I was in Jakarta in April 2015 and was shown a chlorine IED by the Indonesian Police. This was planted in a Jakarta supermarket by returning Jihadists who had been fighting with ISIL in Syria, apparently. This showed a level of sophistication – 2 detonators, 5KGs chlorine and acids – which appeared to have been taught and not just gleaned off the internet, presumably in Raqqa or Mosul where the ISIL chemical weapons programme is based. A portent of terror ahead from all ‘returning’ Jihadists.

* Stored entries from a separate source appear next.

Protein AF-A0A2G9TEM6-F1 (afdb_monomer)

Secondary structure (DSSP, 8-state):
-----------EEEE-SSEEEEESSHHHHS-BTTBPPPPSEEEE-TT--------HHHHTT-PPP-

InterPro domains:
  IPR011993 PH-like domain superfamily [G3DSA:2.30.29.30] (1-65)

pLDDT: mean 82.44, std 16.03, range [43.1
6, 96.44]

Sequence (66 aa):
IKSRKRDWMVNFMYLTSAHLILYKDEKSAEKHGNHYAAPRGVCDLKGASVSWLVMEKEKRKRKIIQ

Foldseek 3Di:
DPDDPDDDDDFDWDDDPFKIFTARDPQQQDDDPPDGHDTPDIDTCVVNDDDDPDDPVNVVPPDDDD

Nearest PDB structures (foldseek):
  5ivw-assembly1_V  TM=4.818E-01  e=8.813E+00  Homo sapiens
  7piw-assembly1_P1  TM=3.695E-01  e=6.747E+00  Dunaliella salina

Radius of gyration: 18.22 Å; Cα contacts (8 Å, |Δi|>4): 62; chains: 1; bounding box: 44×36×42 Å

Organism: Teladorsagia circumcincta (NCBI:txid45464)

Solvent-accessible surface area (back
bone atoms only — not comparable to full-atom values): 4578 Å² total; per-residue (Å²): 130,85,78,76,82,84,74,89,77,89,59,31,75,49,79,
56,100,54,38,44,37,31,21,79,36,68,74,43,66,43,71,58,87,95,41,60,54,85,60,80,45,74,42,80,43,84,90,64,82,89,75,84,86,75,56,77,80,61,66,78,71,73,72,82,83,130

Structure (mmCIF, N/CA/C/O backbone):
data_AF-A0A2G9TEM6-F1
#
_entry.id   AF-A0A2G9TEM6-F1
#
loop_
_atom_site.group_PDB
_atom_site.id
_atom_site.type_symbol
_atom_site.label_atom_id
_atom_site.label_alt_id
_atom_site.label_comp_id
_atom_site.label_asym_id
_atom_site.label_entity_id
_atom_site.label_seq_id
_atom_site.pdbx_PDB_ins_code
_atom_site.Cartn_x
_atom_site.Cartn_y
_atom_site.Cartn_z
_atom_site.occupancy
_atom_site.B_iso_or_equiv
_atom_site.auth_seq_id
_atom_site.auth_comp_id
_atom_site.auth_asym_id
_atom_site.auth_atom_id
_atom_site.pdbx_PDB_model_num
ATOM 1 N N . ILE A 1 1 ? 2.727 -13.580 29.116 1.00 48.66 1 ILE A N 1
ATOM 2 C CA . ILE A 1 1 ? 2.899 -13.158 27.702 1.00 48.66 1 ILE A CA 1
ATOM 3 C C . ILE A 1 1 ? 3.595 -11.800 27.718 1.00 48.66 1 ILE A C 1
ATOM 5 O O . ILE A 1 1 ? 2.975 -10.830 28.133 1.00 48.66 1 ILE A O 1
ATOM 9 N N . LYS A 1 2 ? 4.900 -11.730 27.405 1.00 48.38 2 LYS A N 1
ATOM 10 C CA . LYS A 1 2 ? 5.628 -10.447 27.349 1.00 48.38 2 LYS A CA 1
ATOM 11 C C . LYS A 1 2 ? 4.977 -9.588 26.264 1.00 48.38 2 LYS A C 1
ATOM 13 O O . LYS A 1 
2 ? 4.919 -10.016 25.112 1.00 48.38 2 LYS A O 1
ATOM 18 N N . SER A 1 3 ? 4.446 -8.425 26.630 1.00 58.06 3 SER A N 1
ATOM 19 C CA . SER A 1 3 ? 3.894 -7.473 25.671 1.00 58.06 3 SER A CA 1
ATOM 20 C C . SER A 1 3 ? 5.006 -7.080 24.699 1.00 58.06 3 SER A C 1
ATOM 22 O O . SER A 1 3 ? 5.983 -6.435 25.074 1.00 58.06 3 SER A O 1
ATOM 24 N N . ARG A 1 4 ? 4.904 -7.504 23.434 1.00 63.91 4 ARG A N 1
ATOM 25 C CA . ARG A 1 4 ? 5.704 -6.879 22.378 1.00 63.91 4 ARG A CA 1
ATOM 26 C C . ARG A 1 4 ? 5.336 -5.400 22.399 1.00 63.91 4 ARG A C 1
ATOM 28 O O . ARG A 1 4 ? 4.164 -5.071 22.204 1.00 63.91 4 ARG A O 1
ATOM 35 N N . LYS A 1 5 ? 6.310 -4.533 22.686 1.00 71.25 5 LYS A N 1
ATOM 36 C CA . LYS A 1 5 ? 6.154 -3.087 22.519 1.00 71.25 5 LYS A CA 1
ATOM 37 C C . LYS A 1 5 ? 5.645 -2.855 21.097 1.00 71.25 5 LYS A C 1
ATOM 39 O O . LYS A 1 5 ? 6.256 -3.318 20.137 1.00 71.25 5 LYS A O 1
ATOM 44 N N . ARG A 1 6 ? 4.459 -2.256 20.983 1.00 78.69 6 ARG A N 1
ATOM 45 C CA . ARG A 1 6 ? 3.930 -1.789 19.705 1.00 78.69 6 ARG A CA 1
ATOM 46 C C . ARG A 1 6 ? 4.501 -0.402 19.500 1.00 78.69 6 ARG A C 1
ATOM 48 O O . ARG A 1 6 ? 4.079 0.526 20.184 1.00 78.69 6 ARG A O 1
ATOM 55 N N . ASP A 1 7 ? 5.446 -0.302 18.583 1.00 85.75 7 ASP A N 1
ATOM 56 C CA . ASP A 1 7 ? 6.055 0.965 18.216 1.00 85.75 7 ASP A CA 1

So what? There is a threat, but limited. I believe it would be very difficult to get even the smallest amount of CBRN weapon, like Mustard agent or Nerve agent into UK, potential easier in some European countries with long challenging borders and returning Jihadists. But we have seen that Jihadists groups now know how to manufacture their own Mustard agent and even relatively technically unsophisticated countries like Sudan have also managed to manufacture effective Mustard agent. Security Forces will be on the lookout and have very effective procedures to interdict this type of threat. The greater threat is from ISIL ‘clean skins’ or ‘sleepers’ and returning Jihadists, and it is acknowledge by UK Government that up to 500 of British citizens are currently fighting with ISIL in Iraq and Syria. These people are radicalised online or through visits to Iraq, Syria, Afghanistan or other training camps, potentially some time ago, who are undoubtedly present in the UK and other Western countries waiting for the opportunity to strike. As it is becomes more difficult to acquire guns and explosives to replicate a ‘Paris, Brussels or Sydney’ style attack, these ‘clean skins’ will look to asymmetric weapons, mainly CBRN, in order to have the desired shock effect.
It is clear that ISIL have been teaching the use of CBRN for attacks to their followers. This appears to be focused on improvised chemical weapons like chlorine, organophosphates (pesticides) and dirty bombs – Australian Foreign Secretary Julie Bishop detailed as much last year. Chlorine and other toxic chemicals plus radiological sources are widely available around the globe.
With these threats now apparent and Jihadist attacks around the world on a regular basis, it is timely to dust off pre-attack and post-attack procedures and just remind ourselves of the basics. Like any threat, if we demonstrate our resilience to it, it is less likely to happen and if it does the impact will be that much less. Burying ‘heads in sand’ is never a good way to oppose terror, there is effective mitigation protocols which can be employ to minimise their risks and subsequent exposure.
Of course had we bombed Assad after his use of Sarin nerve agent on 21 Aug 13 to kill 1500 people, terror groups and dictators might be slightly more disinclined to use them now?
‘It is the ‘irrational but understandable’ fear of chemical weapons which is the real killer not the toxicity of the agents’.